Social media challenges
If you’re lucky enough not to have interacted with them or seen their content, and please don’t go looking for it if you haven’t, they survive on clicks – they are individuals who come to deliberately provoke staff into a confrontation, which they then edit and post online.
Often, but not always, the subject of the confrontation is the use of a drone, taking advantage of the confusion that many people and organisations still have around the legality of drone flights.
These are extremely unpleasant people, and their interactions and subsequent social media humiliation of others can have a profound and long-lasting effect on those involved.
There is good Government advice on how to deal with them, but the thing that struck me most about it was how divergent it is from what we normally ask of our people. The summary of the advice is don’t engage, don’t get provoked, and don’t give them anything to film. All of which is surprisingly effective.
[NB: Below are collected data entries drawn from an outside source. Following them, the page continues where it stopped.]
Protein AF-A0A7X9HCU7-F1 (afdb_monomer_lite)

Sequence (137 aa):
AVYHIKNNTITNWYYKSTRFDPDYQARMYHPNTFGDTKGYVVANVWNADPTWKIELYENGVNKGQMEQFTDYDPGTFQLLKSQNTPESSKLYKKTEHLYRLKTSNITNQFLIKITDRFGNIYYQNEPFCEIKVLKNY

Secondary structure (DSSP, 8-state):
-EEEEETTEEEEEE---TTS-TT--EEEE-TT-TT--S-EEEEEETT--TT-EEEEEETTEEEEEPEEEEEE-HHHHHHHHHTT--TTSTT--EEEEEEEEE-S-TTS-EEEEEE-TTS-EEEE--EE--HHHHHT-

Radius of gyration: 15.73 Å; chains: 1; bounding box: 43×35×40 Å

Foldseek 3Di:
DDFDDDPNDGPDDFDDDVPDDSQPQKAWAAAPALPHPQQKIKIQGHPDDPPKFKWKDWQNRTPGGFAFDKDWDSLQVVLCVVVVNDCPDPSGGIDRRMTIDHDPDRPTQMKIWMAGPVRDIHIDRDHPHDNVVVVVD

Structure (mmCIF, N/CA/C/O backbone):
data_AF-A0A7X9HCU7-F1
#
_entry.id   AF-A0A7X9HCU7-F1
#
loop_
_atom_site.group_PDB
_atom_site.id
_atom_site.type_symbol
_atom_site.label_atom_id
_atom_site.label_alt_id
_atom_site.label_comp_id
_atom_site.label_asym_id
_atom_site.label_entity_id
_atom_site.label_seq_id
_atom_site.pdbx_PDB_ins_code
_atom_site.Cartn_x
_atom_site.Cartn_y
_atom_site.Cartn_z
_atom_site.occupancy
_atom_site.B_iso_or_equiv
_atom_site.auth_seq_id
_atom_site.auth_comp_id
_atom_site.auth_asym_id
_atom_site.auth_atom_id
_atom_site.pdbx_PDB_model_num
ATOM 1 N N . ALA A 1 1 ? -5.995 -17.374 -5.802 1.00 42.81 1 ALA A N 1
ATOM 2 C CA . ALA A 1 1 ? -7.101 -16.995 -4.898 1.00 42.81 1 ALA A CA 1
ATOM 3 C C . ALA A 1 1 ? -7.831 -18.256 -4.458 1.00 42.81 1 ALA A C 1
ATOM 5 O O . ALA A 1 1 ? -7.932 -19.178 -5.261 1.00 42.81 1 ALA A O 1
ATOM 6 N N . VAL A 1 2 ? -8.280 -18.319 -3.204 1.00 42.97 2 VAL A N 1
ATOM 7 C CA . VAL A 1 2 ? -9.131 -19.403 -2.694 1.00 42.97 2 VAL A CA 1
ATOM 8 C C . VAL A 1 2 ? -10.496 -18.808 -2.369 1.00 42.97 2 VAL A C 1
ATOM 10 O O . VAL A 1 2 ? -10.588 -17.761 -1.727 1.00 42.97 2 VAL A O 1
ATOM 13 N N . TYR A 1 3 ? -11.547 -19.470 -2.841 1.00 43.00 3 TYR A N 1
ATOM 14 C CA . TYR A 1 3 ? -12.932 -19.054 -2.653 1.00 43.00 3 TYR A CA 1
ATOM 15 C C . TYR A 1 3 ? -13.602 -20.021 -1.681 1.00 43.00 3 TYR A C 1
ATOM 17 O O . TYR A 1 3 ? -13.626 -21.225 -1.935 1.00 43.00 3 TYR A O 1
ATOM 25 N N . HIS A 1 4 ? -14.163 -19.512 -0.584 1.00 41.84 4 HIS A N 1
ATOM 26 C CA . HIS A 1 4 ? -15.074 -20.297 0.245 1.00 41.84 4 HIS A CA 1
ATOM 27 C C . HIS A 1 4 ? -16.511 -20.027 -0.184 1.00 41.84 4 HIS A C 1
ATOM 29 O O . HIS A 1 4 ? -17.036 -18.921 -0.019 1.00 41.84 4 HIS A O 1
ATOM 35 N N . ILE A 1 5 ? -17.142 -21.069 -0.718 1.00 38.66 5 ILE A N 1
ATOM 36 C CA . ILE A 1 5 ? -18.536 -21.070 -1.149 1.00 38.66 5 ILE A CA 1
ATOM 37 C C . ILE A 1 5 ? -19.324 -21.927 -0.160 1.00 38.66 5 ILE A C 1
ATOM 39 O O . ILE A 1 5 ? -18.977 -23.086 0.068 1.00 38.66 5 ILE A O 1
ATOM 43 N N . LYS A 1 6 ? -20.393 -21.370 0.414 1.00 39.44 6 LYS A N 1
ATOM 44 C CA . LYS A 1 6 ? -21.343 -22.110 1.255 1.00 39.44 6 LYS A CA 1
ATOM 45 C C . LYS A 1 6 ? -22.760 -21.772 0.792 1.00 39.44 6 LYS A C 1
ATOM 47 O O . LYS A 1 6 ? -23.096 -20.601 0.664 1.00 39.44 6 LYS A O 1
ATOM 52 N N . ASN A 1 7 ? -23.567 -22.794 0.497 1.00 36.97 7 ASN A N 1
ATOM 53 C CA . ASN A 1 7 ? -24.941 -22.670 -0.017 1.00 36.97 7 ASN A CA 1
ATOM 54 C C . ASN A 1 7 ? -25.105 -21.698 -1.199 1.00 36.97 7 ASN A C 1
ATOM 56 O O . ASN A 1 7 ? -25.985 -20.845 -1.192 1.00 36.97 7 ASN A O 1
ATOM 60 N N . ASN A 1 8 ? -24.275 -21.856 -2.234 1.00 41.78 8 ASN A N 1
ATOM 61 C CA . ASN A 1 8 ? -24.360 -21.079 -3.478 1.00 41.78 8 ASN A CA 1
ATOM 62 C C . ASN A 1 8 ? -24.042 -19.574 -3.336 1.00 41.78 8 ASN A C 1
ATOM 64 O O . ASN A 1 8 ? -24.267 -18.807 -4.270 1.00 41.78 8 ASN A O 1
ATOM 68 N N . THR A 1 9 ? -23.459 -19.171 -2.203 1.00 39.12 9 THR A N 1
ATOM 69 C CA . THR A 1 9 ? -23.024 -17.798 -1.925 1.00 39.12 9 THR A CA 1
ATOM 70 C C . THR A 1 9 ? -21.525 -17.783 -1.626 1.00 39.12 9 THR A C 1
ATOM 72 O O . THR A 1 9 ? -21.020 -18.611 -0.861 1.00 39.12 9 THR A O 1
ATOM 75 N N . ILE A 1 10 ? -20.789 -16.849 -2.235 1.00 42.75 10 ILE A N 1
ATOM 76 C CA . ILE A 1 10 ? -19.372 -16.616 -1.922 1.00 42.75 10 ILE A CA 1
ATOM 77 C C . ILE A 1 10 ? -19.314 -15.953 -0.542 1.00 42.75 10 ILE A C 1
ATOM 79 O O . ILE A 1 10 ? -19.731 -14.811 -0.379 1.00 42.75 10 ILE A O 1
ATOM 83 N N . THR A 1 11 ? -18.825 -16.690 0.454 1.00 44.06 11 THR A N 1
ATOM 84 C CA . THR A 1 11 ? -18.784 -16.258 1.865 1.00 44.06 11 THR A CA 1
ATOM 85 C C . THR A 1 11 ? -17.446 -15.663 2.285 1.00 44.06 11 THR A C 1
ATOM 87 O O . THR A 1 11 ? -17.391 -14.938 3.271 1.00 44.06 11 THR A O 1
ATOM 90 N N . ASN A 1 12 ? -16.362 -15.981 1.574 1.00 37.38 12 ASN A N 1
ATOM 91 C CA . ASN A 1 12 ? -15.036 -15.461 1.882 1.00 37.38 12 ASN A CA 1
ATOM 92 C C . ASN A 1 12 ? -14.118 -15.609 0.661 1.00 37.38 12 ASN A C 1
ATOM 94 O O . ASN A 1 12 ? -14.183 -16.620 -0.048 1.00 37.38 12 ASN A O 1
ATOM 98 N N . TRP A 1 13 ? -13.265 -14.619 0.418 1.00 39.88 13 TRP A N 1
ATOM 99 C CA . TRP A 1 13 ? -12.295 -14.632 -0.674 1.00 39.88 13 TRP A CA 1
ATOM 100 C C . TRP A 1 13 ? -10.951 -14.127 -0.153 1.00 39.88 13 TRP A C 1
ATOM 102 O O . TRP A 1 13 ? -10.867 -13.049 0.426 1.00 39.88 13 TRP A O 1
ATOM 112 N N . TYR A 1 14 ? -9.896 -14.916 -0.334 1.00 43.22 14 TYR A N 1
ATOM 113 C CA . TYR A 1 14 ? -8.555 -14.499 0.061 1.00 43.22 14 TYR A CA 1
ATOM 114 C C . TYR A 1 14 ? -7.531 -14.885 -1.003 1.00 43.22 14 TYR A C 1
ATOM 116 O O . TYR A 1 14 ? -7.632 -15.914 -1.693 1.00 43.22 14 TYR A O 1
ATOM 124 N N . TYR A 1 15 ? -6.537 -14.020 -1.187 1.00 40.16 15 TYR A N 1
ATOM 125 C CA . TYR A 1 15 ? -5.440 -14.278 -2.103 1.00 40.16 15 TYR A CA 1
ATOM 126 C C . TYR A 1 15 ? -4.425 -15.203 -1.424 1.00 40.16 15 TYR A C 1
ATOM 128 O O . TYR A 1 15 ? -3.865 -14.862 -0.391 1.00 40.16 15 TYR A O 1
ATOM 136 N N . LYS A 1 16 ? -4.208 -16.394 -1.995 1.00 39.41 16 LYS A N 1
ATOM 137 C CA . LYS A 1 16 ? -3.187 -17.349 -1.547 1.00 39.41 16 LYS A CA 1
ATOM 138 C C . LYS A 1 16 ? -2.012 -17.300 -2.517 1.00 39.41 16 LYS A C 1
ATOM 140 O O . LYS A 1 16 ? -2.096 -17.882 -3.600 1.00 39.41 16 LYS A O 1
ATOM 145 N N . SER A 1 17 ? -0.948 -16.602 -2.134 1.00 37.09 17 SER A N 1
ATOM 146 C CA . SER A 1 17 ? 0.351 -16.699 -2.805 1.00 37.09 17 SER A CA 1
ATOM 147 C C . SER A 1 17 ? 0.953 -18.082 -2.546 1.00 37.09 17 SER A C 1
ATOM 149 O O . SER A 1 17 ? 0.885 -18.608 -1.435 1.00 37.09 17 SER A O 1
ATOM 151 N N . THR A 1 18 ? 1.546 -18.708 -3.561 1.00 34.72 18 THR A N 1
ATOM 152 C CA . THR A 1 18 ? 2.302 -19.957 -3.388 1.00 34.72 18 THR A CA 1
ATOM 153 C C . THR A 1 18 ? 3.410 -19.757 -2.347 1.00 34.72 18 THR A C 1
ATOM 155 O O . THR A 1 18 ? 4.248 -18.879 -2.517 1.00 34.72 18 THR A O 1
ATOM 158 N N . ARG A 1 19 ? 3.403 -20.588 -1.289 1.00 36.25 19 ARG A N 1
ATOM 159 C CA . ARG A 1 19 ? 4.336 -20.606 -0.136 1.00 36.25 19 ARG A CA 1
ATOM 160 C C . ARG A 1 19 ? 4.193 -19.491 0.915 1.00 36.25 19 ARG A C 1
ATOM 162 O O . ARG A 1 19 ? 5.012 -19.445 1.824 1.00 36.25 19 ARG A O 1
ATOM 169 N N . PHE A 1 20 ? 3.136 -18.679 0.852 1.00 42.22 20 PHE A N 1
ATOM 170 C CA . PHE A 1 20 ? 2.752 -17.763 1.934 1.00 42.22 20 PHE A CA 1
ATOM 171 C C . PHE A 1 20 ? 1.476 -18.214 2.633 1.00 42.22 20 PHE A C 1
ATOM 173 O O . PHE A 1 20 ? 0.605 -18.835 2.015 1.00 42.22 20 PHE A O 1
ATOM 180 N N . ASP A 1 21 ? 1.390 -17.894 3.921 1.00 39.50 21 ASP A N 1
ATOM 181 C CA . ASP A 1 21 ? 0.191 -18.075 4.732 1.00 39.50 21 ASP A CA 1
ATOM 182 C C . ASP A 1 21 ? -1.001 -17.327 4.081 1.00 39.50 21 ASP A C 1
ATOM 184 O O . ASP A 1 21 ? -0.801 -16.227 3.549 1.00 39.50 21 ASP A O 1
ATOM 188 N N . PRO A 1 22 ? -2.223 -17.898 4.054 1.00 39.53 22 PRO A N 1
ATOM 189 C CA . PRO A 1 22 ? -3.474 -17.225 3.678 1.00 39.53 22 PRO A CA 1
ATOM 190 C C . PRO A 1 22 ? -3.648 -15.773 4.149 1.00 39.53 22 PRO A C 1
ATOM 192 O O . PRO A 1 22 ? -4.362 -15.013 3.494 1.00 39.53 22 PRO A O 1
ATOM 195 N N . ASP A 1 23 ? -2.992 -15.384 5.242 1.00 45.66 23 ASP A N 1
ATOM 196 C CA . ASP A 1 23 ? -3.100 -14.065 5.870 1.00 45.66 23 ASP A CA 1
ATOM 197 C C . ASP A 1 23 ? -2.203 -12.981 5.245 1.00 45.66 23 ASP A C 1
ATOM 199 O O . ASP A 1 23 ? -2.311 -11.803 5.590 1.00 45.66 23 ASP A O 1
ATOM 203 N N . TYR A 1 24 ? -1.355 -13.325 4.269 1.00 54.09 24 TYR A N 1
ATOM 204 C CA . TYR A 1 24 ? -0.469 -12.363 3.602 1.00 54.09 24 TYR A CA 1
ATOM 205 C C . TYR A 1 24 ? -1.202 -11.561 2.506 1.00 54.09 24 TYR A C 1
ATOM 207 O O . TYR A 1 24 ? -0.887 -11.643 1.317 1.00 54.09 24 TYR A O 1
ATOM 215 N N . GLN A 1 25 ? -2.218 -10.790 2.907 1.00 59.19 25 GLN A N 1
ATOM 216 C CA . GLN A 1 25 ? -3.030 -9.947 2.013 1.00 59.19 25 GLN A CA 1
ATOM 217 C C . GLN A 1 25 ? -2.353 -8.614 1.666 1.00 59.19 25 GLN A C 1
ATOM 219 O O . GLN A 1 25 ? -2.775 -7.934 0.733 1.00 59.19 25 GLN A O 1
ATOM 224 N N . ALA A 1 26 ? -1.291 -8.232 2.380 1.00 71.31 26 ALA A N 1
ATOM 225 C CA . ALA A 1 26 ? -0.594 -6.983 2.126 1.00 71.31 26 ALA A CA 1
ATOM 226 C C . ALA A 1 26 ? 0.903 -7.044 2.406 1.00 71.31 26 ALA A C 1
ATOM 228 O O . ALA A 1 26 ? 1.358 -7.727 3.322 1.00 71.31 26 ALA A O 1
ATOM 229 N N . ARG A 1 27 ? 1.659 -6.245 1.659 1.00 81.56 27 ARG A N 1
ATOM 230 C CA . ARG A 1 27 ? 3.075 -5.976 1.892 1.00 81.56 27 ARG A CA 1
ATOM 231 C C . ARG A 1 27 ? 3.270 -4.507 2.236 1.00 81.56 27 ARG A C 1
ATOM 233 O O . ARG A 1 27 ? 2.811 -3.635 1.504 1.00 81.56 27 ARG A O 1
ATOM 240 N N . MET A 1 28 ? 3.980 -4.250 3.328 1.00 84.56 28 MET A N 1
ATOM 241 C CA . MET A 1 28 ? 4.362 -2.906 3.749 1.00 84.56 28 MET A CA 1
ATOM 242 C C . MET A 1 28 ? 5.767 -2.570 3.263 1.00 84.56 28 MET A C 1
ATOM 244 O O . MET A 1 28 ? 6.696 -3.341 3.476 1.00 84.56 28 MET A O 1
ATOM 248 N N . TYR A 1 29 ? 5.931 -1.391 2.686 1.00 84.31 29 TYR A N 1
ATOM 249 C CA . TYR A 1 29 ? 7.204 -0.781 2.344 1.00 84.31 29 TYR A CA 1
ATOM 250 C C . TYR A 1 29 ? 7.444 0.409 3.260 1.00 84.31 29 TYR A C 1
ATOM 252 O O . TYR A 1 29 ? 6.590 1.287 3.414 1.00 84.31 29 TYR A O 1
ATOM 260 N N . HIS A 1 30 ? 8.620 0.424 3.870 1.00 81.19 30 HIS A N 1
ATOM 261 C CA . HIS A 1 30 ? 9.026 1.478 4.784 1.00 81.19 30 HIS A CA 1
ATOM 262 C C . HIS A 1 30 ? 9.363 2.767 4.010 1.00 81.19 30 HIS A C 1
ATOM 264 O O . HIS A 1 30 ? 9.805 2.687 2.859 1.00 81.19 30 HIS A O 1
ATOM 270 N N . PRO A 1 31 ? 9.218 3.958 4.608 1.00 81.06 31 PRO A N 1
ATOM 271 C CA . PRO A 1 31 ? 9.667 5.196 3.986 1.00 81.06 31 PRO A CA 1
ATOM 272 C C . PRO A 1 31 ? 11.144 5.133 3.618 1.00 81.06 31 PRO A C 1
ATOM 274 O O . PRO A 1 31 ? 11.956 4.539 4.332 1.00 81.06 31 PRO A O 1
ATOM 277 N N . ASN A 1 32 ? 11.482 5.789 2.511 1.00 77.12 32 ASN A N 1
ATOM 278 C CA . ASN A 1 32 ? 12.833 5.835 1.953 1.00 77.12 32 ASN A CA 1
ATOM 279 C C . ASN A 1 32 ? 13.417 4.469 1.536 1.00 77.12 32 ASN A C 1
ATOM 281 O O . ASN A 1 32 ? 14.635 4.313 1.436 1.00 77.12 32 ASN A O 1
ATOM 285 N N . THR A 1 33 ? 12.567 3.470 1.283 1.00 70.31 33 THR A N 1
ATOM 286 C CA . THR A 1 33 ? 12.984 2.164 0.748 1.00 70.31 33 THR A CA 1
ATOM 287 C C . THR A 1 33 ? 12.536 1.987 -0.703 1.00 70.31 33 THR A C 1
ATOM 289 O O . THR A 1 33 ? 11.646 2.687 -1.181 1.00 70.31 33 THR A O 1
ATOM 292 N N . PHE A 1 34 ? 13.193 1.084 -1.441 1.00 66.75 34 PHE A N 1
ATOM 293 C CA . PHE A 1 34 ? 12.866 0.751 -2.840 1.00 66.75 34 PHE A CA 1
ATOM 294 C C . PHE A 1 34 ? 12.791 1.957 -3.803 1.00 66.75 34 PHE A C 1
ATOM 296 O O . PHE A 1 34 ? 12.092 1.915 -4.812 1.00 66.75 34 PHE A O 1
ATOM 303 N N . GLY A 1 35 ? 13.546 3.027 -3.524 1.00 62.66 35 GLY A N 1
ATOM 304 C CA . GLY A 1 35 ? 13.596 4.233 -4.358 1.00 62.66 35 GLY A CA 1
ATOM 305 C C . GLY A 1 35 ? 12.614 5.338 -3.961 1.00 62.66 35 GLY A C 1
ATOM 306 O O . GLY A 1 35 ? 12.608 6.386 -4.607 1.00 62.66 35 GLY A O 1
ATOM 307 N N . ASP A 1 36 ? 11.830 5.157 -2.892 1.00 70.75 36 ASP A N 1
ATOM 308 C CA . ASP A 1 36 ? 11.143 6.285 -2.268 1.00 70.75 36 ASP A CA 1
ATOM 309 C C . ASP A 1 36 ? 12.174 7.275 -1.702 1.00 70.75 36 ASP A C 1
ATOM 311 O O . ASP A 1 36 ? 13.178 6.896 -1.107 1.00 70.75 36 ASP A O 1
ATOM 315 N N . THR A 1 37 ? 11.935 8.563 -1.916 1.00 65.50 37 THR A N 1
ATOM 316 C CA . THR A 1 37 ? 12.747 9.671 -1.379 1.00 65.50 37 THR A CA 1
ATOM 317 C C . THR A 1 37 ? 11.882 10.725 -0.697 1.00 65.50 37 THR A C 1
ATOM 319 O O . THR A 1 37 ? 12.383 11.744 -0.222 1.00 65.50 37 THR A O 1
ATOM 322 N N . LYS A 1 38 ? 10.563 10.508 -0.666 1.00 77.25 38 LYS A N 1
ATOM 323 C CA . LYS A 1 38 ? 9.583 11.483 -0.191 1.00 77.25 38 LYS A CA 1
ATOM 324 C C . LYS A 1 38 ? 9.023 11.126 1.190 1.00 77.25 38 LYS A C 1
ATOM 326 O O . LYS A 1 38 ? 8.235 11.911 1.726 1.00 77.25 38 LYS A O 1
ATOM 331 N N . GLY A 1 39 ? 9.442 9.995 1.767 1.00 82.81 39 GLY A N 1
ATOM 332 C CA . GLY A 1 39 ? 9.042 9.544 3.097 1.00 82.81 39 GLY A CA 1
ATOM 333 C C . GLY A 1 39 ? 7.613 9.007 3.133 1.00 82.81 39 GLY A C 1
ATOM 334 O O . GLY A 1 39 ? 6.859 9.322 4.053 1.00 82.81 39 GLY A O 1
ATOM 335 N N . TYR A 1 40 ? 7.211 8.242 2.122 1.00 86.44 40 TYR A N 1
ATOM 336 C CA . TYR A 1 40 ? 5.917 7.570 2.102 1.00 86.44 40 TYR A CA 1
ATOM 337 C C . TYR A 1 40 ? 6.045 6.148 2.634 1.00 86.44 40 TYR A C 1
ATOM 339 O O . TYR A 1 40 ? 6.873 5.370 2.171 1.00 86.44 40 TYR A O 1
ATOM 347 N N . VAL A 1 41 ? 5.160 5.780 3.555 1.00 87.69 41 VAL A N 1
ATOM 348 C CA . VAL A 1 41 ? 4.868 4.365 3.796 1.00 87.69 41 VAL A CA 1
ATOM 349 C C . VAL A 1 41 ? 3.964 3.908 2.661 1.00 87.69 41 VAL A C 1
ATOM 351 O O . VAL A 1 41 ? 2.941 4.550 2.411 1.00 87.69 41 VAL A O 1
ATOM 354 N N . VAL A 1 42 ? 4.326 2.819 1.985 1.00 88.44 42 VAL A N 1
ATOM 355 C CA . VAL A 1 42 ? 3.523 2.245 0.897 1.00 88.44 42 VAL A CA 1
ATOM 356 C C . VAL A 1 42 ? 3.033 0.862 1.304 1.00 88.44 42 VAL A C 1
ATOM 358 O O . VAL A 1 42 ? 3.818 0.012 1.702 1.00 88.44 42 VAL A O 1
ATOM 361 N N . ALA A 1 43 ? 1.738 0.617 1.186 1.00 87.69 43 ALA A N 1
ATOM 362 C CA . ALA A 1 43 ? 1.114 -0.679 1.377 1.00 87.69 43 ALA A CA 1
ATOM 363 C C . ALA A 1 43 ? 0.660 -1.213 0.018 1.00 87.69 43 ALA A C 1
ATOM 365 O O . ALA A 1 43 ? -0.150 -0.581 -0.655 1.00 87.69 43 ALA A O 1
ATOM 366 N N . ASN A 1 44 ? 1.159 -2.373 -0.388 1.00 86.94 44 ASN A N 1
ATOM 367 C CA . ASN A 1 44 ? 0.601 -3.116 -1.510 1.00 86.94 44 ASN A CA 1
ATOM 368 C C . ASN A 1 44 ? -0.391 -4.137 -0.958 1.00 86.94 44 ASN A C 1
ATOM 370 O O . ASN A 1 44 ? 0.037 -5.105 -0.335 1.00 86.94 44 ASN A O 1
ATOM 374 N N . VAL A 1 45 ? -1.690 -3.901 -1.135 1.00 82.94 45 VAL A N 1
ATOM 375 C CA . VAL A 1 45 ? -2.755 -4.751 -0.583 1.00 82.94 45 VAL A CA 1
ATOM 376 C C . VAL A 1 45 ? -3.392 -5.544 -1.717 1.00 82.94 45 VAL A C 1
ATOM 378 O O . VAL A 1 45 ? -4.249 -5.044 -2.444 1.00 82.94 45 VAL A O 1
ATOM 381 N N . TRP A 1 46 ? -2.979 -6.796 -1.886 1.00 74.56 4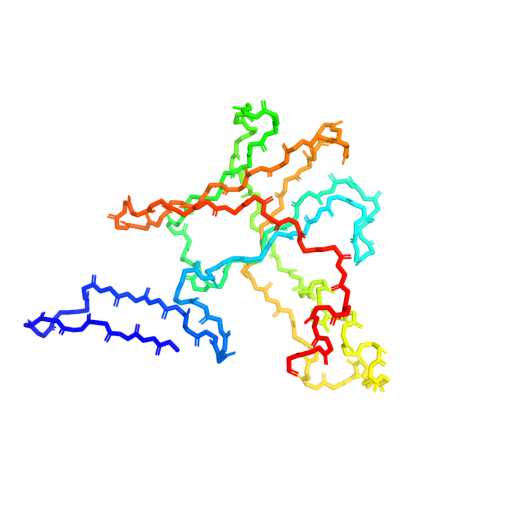6 TRP A N 1
ATOM 382 C CA . TRP A 1 46 ? -3.559 -7.671 -2.901 1.00 74.56 46 TRP A CA 1
ATOM 383 C C . TRP A 1 46 ? -5.019 -7.976 -2.554 1.00 74.56 46 TRP A C 1
ATOM 385 O O . TRP A 1 46 ? -5.354 -8.183 -1.393 1.00 74.56 46 TRP A O 1
ATOM 395 N N . ASN A 1 47 ? -5.891 -8.025 -3.568 1.00 69.06 47 ASN A N 1
ATOM 396 C CA . ASN A 1 47 ? -7.330 -8.281 -3.410 1.00 69.06 47 ASN A CA 1
ATOM 397 C C . ASN A 1 47 ? -8.138 -7.152 -2.735 1.00 69.06 47 ASN A C 1
ATOM 399 O O . ASN A 1 47 ? -9.308 -7.356 -2.402 1.00 69.06 47 ASN A O 1
ATOM 403 N N . ALA A 1 48 ? -7.543 -5.967 -2.554 1.00 64.25 48 ALA A N 1
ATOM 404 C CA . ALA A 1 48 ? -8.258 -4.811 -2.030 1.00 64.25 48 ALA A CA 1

The problem is that we have spent the previous two decades training people to solve problems with conversation, to be kind to everyone and ‘the power of hello’. It feels like such a pivot to follow this new advice, but it really does work.
Social media auditors and hyper-media savvy activists are the topics of the moment, but they are just two more examples of how visitor experience can’t stay still. Front-facing staff have to change and evolve their practice to deal with new circumstances, and as managers, if we don’t equip them to do so, we are failing them.
3. No more ‘customer service’
To finish on a positive note, I spent probably too much of the original book complaining about the term ‘customer service’.
Ten years ago, I wrote a Customer Service Strategy for the Natural History Museum; today, I cringe to hear the words. ‘Customer’ – ugh. Transactional, impersonal, denoting only commercial value. ‘Service’ – ugh. Hierarchical, old-fashioned, one-way. ‘Customer Service’ – double ugh. The sort of thing the staff in David Brent’s Office would watch a training video on.
So, I ranted about it then and am still ranting about it now. But I’m pleased to say that in my world, at least, the hated words have now been eradicated.
Last year, we rolled out a brand new Visitor Engagement – my preferred wording – standard across Historic Royal Palaces (HRP) called ‘People Make Palaces’. It’s standard that recognises that at HRP, we have to work harder than most to welcome everyone.
We’re working against our own architecture. Places that were specifically designed to intimidate and reinforce hierarchy, or in the case of the Tower of London, literally designed to terrify. How can we break those barriers down? The only way is through people.
People make the place
People Make Palaces goes way beyond the type of training you might have had on a C******r S*****e course. We don’t train people to maintain eye contact or use open body language anymore; we recruit for it. We don’t hire Palaces People, we hire People People.
Then, when we do get the opportunity to do some precious frontline training – because there is never enough time to do that – we focus on really lifting the bar, talking about transactional analysis, empowering our colleagues to make real decisions with real budgets and how we have to zoom out and appreciate the entire picture of our visitor’s journey.
We use real examples from our work to demonstrate how we can embody our charity’s goal to become For Everyone through our Visitor Engagement. It’s not something we could have done through Customer Service.
So, whilst my first two challenges are problems we have to solve, the third hints at the toolbox we need to solve them. Our environment is changing all the time, and that commonly-used acronym of VUCA – volatile, uncertain, complex, ambiguous – never more pertinent.
We won’t meet these new challenges by delivering Visitor Experience in the same way we have always done. Luckily, in the sector around me, I see no evidence of us trying to.
Maybe there’s a new book in it after all.